Comparative Analysis of Transformer Based Vector Models for Hate Speech in Turkish Tweets Turkce Tweetlerde Nefret Soyleminin Transformer Tabanli Vektor Modelleri ile Karsilastirmali Analizi


Gumus E., Sariyar R., GÖZ F.

8th International Artificial Intelligence and Data Processing Symposium, IDAP 2024, Malatya, Türkiye, 21 - 22 Eylül 2024, (Tam Metin Bildiri) identifier

  • Yayın Türü: Bildiri / Tam Metin Bildiri
  • Doi Numarası: 10.1109/idap64064.2024.10710825
  • Basıldığı Şehir: Malatya
  • Basıldığı Ülke: Türkiye
  • Anahtar Kelimeler: machine learning, sentence transformers, Turkish hate speech detection
  • Kocaeli Üniversitesi Adresli: Evet

Özet

Hate speech is a rapidly spreading issue on social media platforms and poses a significant problem.
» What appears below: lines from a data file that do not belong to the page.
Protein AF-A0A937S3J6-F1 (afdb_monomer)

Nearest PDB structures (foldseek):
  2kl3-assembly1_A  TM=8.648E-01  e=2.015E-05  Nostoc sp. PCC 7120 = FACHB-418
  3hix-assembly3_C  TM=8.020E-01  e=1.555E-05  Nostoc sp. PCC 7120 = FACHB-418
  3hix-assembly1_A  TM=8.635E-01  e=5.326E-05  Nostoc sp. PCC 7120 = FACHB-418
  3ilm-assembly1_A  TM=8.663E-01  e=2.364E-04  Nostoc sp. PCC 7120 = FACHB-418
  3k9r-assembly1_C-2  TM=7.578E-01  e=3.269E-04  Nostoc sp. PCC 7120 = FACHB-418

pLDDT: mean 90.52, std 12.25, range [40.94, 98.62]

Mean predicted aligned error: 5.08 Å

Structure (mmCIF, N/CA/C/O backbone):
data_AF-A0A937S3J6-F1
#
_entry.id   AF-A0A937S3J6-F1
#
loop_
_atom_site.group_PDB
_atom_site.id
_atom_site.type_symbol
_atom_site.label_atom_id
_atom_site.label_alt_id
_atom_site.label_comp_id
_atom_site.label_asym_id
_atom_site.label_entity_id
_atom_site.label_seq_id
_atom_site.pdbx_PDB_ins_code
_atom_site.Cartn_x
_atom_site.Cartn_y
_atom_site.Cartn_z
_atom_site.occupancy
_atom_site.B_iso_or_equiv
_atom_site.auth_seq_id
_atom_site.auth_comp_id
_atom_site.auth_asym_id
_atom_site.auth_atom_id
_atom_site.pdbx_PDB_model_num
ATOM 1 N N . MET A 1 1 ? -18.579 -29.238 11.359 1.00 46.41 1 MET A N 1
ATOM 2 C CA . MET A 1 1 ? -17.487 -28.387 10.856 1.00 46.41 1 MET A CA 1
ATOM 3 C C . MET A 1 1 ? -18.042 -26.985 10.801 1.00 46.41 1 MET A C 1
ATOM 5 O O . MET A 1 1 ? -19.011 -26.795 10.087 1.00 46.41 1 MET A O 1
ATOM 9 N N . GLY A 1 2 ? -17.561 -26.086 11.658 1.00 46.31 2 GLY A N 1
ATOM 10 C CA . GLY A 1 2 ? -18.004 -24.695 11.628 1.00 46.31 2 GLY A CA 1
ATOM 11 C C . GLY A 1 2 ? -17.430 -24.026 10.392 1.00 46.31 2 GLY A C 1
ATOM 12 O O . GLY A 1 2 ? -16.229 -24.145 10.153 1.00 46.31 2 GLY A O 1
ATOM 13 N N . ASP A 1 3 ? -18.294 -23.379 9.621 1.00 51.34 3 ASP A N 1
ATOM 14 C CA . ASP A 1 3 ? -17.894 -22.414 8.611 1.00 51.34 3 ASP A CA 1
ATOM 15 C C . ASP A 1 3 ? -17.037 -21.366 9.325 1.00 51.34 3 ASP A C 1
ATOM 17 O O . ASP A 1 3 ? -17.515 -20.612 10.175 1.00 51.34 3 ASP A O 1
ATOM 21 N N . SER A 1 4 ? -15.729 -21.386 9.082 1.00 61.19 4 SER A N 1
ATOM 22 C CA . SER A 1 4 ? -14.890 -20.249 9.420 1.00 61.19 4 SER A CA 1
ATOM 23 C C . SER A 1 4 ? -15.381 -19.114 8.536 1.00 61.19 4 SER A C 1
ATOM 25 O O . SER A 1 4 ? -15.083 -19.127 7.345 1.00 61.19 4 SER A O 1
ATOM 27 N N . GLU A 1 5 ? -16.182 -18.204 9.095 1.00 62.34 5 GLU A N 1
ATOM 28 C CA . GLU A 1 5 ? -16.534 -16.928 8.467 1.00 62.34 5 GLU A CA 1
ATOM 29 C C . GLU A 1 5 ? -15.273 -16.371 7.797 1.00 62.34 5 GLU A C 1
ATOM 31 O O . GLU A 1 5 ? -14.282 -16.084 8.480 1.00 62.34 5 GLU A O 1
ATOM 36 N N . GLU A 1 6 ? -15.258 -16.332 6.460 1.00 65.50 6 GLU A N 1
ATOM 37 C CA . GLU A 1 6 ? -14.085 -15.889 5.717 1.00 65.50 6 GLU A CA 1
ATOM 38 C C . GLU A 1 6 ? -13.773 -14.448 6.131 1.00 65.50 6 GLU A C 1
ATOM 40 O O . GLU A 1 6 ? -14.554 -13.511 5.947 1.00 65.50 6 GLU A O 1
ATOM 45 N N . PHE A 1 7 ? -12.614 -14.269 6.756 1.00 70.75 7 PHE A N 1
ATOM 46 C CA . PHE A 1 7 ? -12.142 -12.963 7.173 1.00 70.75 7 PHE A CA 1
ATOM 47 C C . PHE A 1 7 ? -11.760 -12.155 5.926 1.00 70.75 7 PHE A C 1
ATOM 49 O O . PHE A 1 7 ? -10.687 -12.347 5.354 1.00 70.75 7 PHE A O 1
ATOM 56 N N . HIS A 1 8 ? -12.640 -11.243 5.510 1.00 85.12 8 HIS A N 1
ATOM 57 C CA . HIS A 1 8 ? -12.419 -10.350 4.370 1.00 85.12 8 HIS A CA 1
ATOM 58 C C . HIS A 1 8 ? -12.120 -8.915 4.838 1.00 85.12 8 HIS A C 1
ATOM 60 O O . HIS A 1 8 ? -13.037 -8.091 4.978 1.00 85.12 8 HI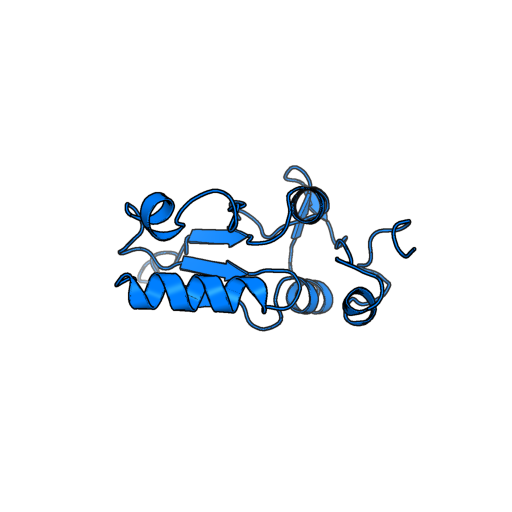S A O 1
ATOM 66 N N . PRO A 1 9 ? -10.846 -8.574 5.104 1.00 93.44 9 PRO A N 1
ATOM 67 C CA . PRO A 1 9 ? -10.487 -7.208 5.443 1.00 93.44 9 PRO A CA 1
ATOM 68 C C . PRO A 1 9 ? -10.668 -6.290 4.230 1.00 93.44 9 PRO A C 1
ATOM 70 O O . PRO A 1 9 ? -10.472 -6.685 3.080 1.00 93.44 9 PRO A O 1
ATOM 73 N N . LEU A 1 10 ? -10.982 -5.025 4.491 1.00 95.75 10 LEU A N 1
ATOM 74 C CA . LEU A 1 10 ? -10.875 -3.976 3.488 1.00 95.75 10 LEU A CA 1
ATOM 75 C C . LEU A 1 10 ? -9.392 -3.716 3.213 1.00 95.75 10 LEU A C 1
ATOM 77 O O . LEU A 1 10 ? -8.676 -3.231 4.088 1.00 95.75 10 LEU A O 1
ATOM 81 N N . VAL A 1 11 ? -8.939 -4.009 1.997 1.00 97.38 11 VAL A N 1
ATOM 82 C CA . VAL A 1 11 ? -7.548 -3.786 1.590 1.00 97.38 11 VAL A CA 1
ATOM 83 C C . VAL A 1 11 ? -7.427 -2.442 0.875 1.00 97.38 11 VAL A C 1
ATOM 85 O O . VAL A 1 11 ? -8.121 -2.188 -0.111 1.00 97.38 11 VAL A O 1
ATOM 88 N N . LEU A 1 12 ? -6.546 -1.570 1.362 1.00 97.88 12 LEU A N 1
ATOM 89 C CA . LEU A 1 12 ? -6.328 -0.232 0.818 1.00 97.88 12 LEU A CA 1
ATOM 90 C C . LEU A 1 12 ? -4.894 -0.059 0.324 1.00 97.88 12 LEU A C 1
ATOM 92 O O . LEU A 1 12 ? -3.932 -0.344 1.039 1.00 97.88 12 LEU A O 1
ATOM 96 N N . ASP A 1 13 ? -4.765 0.479 -0.885 1.00 98.31 13 ASP A N 1
ATOM 97 C CA . ASP A 1 13 ? -3.482 0.830 -1.484 1.00 98.31 13 ASP A CA 1
ATOM 98 C C . ASP A 1 13 ? -3.241 2.340 -1.363 1.00 98.31 13 ASP A C 1
ATOM 100 O O . ASP A 1 13 ? -3.972 3.143 -1.943 1.00 98.31 13 ASP A O 1
ATOM 104 N N . ALA A 1 14 ? -2.219 2.726 -0.600 1.00 97.62 14 ALA A N 1
ATOM 105 C CA . ALA A 1 14 ? -1.823 4.117 -0.376 1.00 97.62 14 ALA A CA 1
ATOM 106 C C . ALA A 1 14 ? -0.761 4.621 -1.378 1.00 97.62 14 ALA A C 1
ATOM 108 O O . ALA A 1 14 ? -0.109 5.645 -1.134 1.00 97.62 14 ALA A O 1
ATOM 109 N N . ARG A 1 15 ? -0.508 3.879 -2.463 1.00 97.69 15 ARG A N 1
ATOM 110 C CA . ARG A 1 15 ? 0.426 4.272 -3.524 1.00 97.69 15 ARG A CA 1
ATOM 111 C C . ARG A 1 15 ? -0.205 5.241 -4.526 1.00 97.69 15 ARG A C 1
ATOM 113 O O . ARG A 1 15 ? -1.412 5.500 -4.505 1.00 97.69 15 ARG A O 1
ATOM 120 N N . SER A 1 16 ? 0.635 5.813 -5.390 1.00 96.44 16 SER A N 1
ATOM 121 C CA . SER A 1 16 ? 0.161 6.682 -6.467 1.00 96.44 16 SER A CA 1
ATOM 122 C C . SER A 1 16 ? -0.673 5.901 -7.486 1.00 96.44 16 SER A C 1
ATOM 124 O O . SER A 1 16 ? -0.709 4.667 -7.482 1.00 96.44 16 SER A O 1
ATOM 126 N N . GLU A 1 17 ? -1.366 6.624 -8.361 1.00 96.38 17 GLU A N 1
ATOM 127 C CA . GLU A 1 17 ? -2.152 6.008 -9.428 1.00 96.38 17 GLU A CA 1
ATOM 128 C C . GLU A 1 17 ? -1.271 5.225 -10.405 1.00 96.38 17 GLU A C 1
ATOM 130 O O . GLU A 1 17 ? -1.616 4.105 -10.771 1.00 96.38 17 GLU A O 1
ATOM 135 N N . GLU A 1 18 ? -0.093 5.752 -10.736 1.00 95.69 18 GLU A N 1
ATOM 136 C CA . GLU A 1 18 ? 0.874 5.091 -11.612 1.00 95.69 18 GLU A CA 1
ATOM 137 C C . GLU A 1 18 ? 1.386 3.787 -10.992 1.00 95.69 18 GLU A C 1
ATOM 139 O O . GLU A 1 18 ? 1.430 2.755 -11.655 1.00 95.69 18 GLU A O 1
ATOM 144 N N . GLU A 1 19 ? 1.721 3.803 -9.699 1.00 97.38 19 GLU A N 1
ATOM 145 C CA . GLU A 1 19 ? 2.159 2.605 -8.979 1.00 97.38 19 GLU A CA 1
ATOM 146 C C . GLU A 1 19 ? 1.066 1.527 -8.916 1.00 97.38 19 GLU A C 1
ATOM 148 O O . GLU A 1 19 ? 1.357 0.338 -9.074 1.00 97.38 19 GLU A O 1
ATOM 153 N N . TYR A 1 20 ? -0.179 1.941 -8.661 1.00 97.81 20 TYR A N 1
ATOM 154 C CA . TYR A 1 20 ? -1.349 1.065 -8.576 1.00 97.81 20 TYR A CA 1
ATOM 155 C C . TYR A 1 20 ? -1.729 0.465 -9.937 1.00 97.81 20 TYR A C 1
ATOM 157 O O . TYR A 1 20 ? -2.145 -0.694 -10.021 1.00 97.81 20 TYR A O 1
ATOM 165 N N . ALA A 1 21 ? -1.581 1.247 -11.011 1.00 96.81 21 ALA 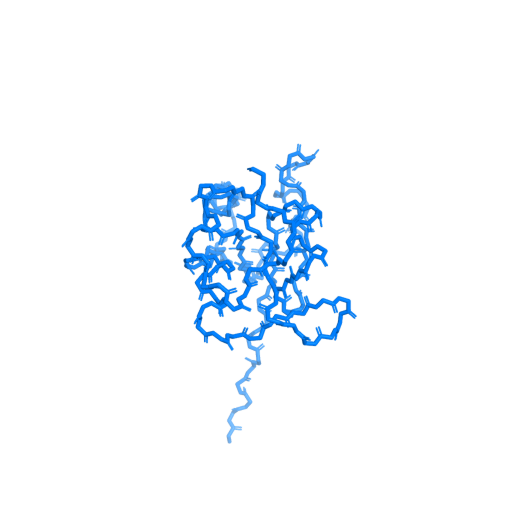A N 1
ATOM 166 C CA . ALA A 1 21 ? -1.888 0.825 -12.371 1.00 96.81 21 ALA A CA 1
ATOM 167 C C . ALA A 1 21 ? -0.971 -0.308 -12.850 1.00 96.81 21 ALA A C 1
ATOM 169 O O . ALA A 1 21 ? -1.424 -1.187 -13.582 1.00 96.81 21 ALA A O 1
ATOM 170 N N . VAL A 1 22 ? 0.293 -0.338 -12.415 1.00 97.12 22 VAL A N 1
ATOM 171 C CA . VAL A 1 22 ? 1.239 -1.415 -12.762 1.00 97.12 22 VAL A CA 1
ATOM 172 C C . VAL A 1 22 ? 0.815 -2.742 -12.147 1.00 97.12 22 VAL A C 1
ATOM 174 O O . VAL A 1 22 ? 0.769 -3.760 -12.842 1.00 97.12 22 VAL A O 1
ATOM 177 N N . SER A 1 23 ? 0.492 -2.729 -10.856 1.00 98.06 23 SER A N 1
ATOM 178 C CA . SER A 1 23 ? -0.043 -3.877 -10.126 1.00 98.06 23 SER A CA 1
ATOM 179 C C . SER A 1 23 ? -0.594 -3.460 -8.771 1.00 98.06 23 SER A C 1
ATOM 181 O O . SER A 1 23 ? -0.250 -2.389 -8.283 1.00 98.06 23 SER A O 1
ATOM 183 N N . HIS A 1 24 ? -1.412 -4.298 -8.141 1.00 98.56 24 HIS A N 1
ATOM 184 C CA . HIS A 1 24 ? -1.913 -4.134 -6.770 1.00 98.56 24 HIS A CA 1
ATOM 185 C C . HIS A 1 24 ? -2.370 -5.484 -6.194 1.00 98.56 24 HIS A C 1
ATOM 187 O O . HIS A 1 24 ? -2.430 -6.482 -6.917 1.00 98.56 24 HIS A O 1
ATOM 193 N N . LEU A 1 25 ? -2.674 -5.538 -4.892 1.00 97.94 25 LEU A N 1
ATOM 194 C CA . LEU A 1 25 ? -3.253 -6.737 -4.276 1.00 97.94 25 LEU A CA 1
ATOM 195 C C . LEU A 1 25 ? -4.669 -6.994 -4.805 1.00 97.94 25 LEU A C 1
ATOM 197 O O . LEU A 1 25 ? -5.410 -6.062 -5.122 1.00 97.94 25 LEU A O 1
ATOM 201 N N . ILE A 1 26 ? -5.065 -8.265 -4.858 1.00 95.44 26 ILE A N 1
ATOM 202 C CA . ILE A 1 26 ? -6.416 -8.669 -5.266 1.00 95.44 26 ILE A CA 1
ATOM 203 C C . ILE A 1 26 ? -7.452 -7.981 -4.365 1.00 95.44 26 ILE A C 1
ATOM 205 O O . ILE A 1 26 ? -7.369 -8.059 -3.142 1.00 95.44 26 ILE A O 1
ATOM 209 N N . GLY A 1 27 ? -8.425 -7.300 -4.976 1.00 94.31 27 GLY A N 1
ATOM 210 C CA . GLY A 1 27 ? -9.499 -6.609 -4.253 1.00 94.31 27 GLY A CA 1
ATOM 211 C C . GLY A 1 27 ? -9.075 -5.325 -3.530 1.00 94.31 27 GLY A C 1
ATOM 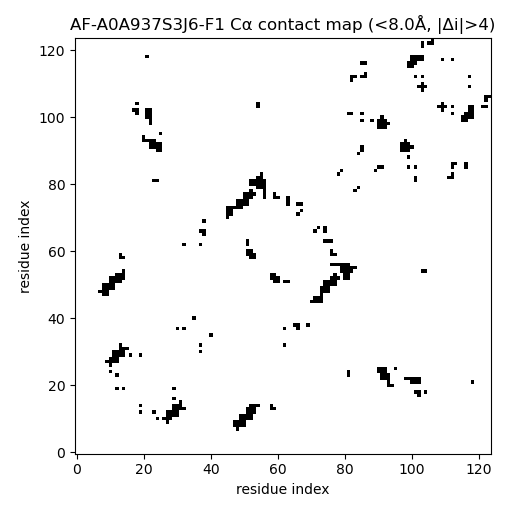212 O O . GLY A 1 27 ? -9.903 -4.729 -2.840 1.00 94.31 27 GLY A O 1
ATOM 213 N N . ALA A 1 28 ? -7.824 -4.874 -3.680 1.00 97.25 28 ALA A N 1
ATOM 214 C CA . ALA A 1 28 ? -7.388 -3.610 -3.104 1.00 97.25 28 ALA A CA 1
ATOM 215 C C . ALA A 1 28 ? -8.140 -2.426 -3.721 1.00 97.25 28 ALA A C 1
ATOM 217 O O . ALA A 1 28 ? -8.416 -2.398 -4.917 1.00 97.25 28 ALA A O 1
ATOM 218 N N . ARG A 1 29 ? -8.427 -1.411 -2.903 1.00 96.06 29 ARG A N 1
ATOM 219 C CA . ARG A 1 29 ? -8.929 -0.111 -3.357 1.00 96.06 29 ARG A CA 1
ATOM 220 C C . ARG A 1 29 ? -7.855 0.950 -3.161 1.00 96.06 29 ARG A C 1
ATOM 222 O O . ARG A 1 29 ? -7.406 1.164 -2.034 1.00 96.06 29 ARG A O 1
ATOM 229 N N . ARG A 1 30 ? -7.478 1.656 -4.231 1.00 96.75 30 ARG A N 1
ATOM 230 C CA . ARG A 1 30 ? -6.572 2.807 -4.120 1.00 96.75 30 ARG A CA 1
ATOM 231 C C . ARG A 1 30 ? -7.225 3.928 -3.316 1.00 96.75 30 ARG A C 1
ATOM 233 O O . ARG A 1 30 ? -8.381 4.275 -3.558 1.00 96.75 30 ARG A O 1
ATOM 240 N N . ILE A 1 31 ? -6.466 4.512 -2.398 1.00 95.00 31 ILE A N 1
ATOM 241 C CA . ILE A 1 31 ? -6.827 5.743 -1.699 1.00 95.00 31 ILE A CA 1
ATOM 242 C C . ILE A 1 31 ? -5.811 6.833 -2.026 1.00 95.00 31 ILE A C 1
ATOM 244 O O . ILE A 1 31 ? -4.602 6.604 -2.025 1.00 95.00 31 ILE A O 1
ATOM 248 N N . ASP A 1 32 ? -6.303 8.036 -2.302 1.00 92.62 32 ASP A N 1
ATOM 249 C CA . ASP A 1 32 ? -5.446 9.207 -2.424 1.00 92.62 32 ASP A CA 1
ATOM 250 C C . ASP A 1 32 ? -5.289 9.867 -1.055 1.00 92.62 32 ASP A C 1
ATOM 252 O O . ASP A 1 32 ? -6.169 10.590 -0.582 1.00 92.62 32 ASP A O 1
ATOM 256 N N . ILE A 1 33 ? -4.137 9.607 -0.440 1.00 90.88 33 ILE A N 1
ATOM 257 C CA . ILE A 1 33 ? -3.797 10.058 0.909 1.00 90.88 33 ILE A CA 1
ATOM 258 C C . ILE A 1 33 ? -3.526 11.567 1.016 1.00 90.88 33 ILE A C 1
ATOM 260 O O . ILE A 1 33 ? -3.364 12.065 2.126 1.00 90.88 33 ILE A O 1
ATOM 264 N N . ASN A 1 34 ? -3.453 12.285 -0.110 1.00 88.19 34 ASN A N 1
ATOM 265 C CA . ASN A 1 34 ? -3.172 13.722 -0.148 1.00 88.19 34 ASN A CA 1
ATOM 266 C C . ASN A 1 34 ? -4.417 14.564 -0.467 1.00 88.19 34 ASN A C 1
ATOM 268 O O . ASN A 1 34 ? -4.408 15.771 -0.238 1.00 88.19 34 ASN A O 1
ATOM 272 N N . SER A 1 35 ? -5.467 13.952 -1.020 1.00 84.00 35 SER A N 1
ATOM 273 C CA . SER A 1 35 ? -6.631 14.681 -1.545 1.00 84.00 35 SER A CA 1
ATOM 274 C C . SER A 1 35 ? -7.694 15.019 -0.496 1.00 84.00 35 SER A C 1
ATOM 276 O O . SER A 1 35 ? -8.294 16.091 -0.554 1.00 84.00 35 SER A O 1
ATOM 278 N N . VAL A 1 36 ? -7.950 14.114 0.455 1.00 82.62 36 VAL A N 1
ATOM 279 C CA . VAL A 1 36 ? -9.047 14.221 1.428 1.00 82.62 36 VAL A CA 1
ATOM 280 C C . VAL A 1 36 ? -8.684 13.557 2.760 1.00 82.62 36 VAL A C 1
ATOM 282 O O . VAL A 1 36 ? -7.862 12.637 2.777 1.00 82.62 36 VAL A O 1
ATOM 285 N N . PRO A 1 37 ? -9.322 13.954 3.879 1.00 87.50 37 PRO A N 1
ATOM 286 C CA . PRO A 1 37 ? -9.168 13.254 5.151 1.00 87.50 37 PRO A CA 1
ATOM 287 C C . PRO A 1 37 ? -9.664 11.803 5.042 1.00 87.50 37 PRO A C 1
ATOM 289 O O . PRO A 1 37 ? -10.852 11.539 4.821 1.00 87.50 37 PRO A O 1
ATOM 292 N N . ILE A 1 38 ? -8.746 10.845 5.172 1.00 88.12 38 ILE A N 1
ATOM 293 C CA . ILE A 1 38 ? -8.988 9.418 4.903 1.00 88.12 38 ILE A CA 1
ATOM 294 C C . ILE A 1 38 ? -10.040 8.845 5.862 1.00 88.12 38 ILE A C 1
ATOM 296 O O . ILE A 1 38 ? -10.870 8.021 5.475 1.00 88.12 38 ILE A O 1
ATOM 300 N N . GLU A 1 39 ? -10.069 9.318 7.104 1.00 87.31 39 GLU A N 1
ATOM 301 C CA . GLU A 1 39 ? -11.041 8.925 8.119 1.00 87.31 39 GLU A CA 1
ATOM 302 C C . GLU A 1 39 ? -12.488 9.260 7.729 1.00 87.31 39 GLU A C 1
ATOM 304 O O . GLU A 1 39 ? -13.411 8.540 8.118 1.00 87.31 39 GLU A O 1
ATOM 309 N N . GLN A 1 40 ? -12.704 10.305 6.922 1.00 88.38 40 GLN A N 1
ATOM 310 C CA . GLN A 1 40 ? -14.035 10.638 6.410 1.00 88.38 40 GLN A CA 1
ATOM 311 C C . GLN A 1 40 ? -14.454 9.670 5.302 1.00 88.38 40 GLN A C 1
ATOM 313 O O . GLN A 1 40 ? -15.591 9.196 5.302 1.00 88.38 40 GLN A O 1
ATOM 318 N N . VAL A 1 41 ? -13.520 9.311 4.415 1.00 86.81 41 VAL A N 1
ATOM 319 C CA . VAL A 1 41 ? -13.739 8.326 3.342 1.00 86.81 41 VAL A CA 1
ATOM 320 C C . VAL A 1 41 ? -14.058 6.942 3.912 1.00 86.81 41 VAL A C 1
ATOM 322 O O . VAL A 1 41 ? -14.864 6.202 3.349 1.00 86.81 41 VAL A O 1
ATOM 325 N N . LEU A 1 42 ? -13.449 6.587 5.046 1.00 91.25 42 LEU A N 1
ATOM 326 C CA . LEU A 1 42 ? -13.579 5.267 5.667 1.00 91.25 42 LEU A CA 1
ATOM 327 C C . LEU A 1 42 ? -14.607 5.206 6.799 1.00 91.25 42 LEU A C 1
ATOM 329 O O . LEU A 1 42 ? -14.732 4.168 7.444 1.00 91.25 42 LEU A O 1
ATOM 333 N N . LYS A 1 43 ? -15.380 6.271 7.041 1.00 89.38 43 LYS A N 1
ATOM 334 C CA . LYS A 1 43 ? -16.315 6.355 8.178 1.00 89.38 43 LYS A CA 1
ATOM 335 C C . LYS A 1 43 ? -17.281 5.164 8.265 1.00 89.38 43 LYS A C 1
ATOM 337 O O . LYS A 1 43 ? -17.543 4.674 9.361 1.00 89.38 43 LYS A O 1
ATOM 342 N N . ALA A 1 44 ? -17.784 4.683 7.126 1.00 88.19 44 ALA A N 1
ATOM 343 C CA . ALA A 1 44 ? -18.692 3.533 7.058 1.00 88.19 44 ALA A CA 1
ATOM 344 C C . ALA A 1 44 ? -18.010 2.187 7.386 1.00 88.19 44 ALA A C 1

This study aims to examine the effects of different sentence transformer models on machine learning algorithms for Turkish hate speech detection. Multilingual-MiniLM, DistilUSE, LaBSE, and DistilBERT, which provide multilingual support, were selected as the sentence transformer models. The study was conducted on a Turkish Twitter dataset created for hate speech detection. The dataset was transformed into vectors using Transformer models and tested with six different machine learning algorithms: Naive Bayes (NB), Logistic Regression (LR), Decision Tree (DT), Random Forest (RF), Support Vector Machine (SVM) and K-Nearest Neighbors (KNN). The evaluation was performed using precision, recall, and F1 score metrics.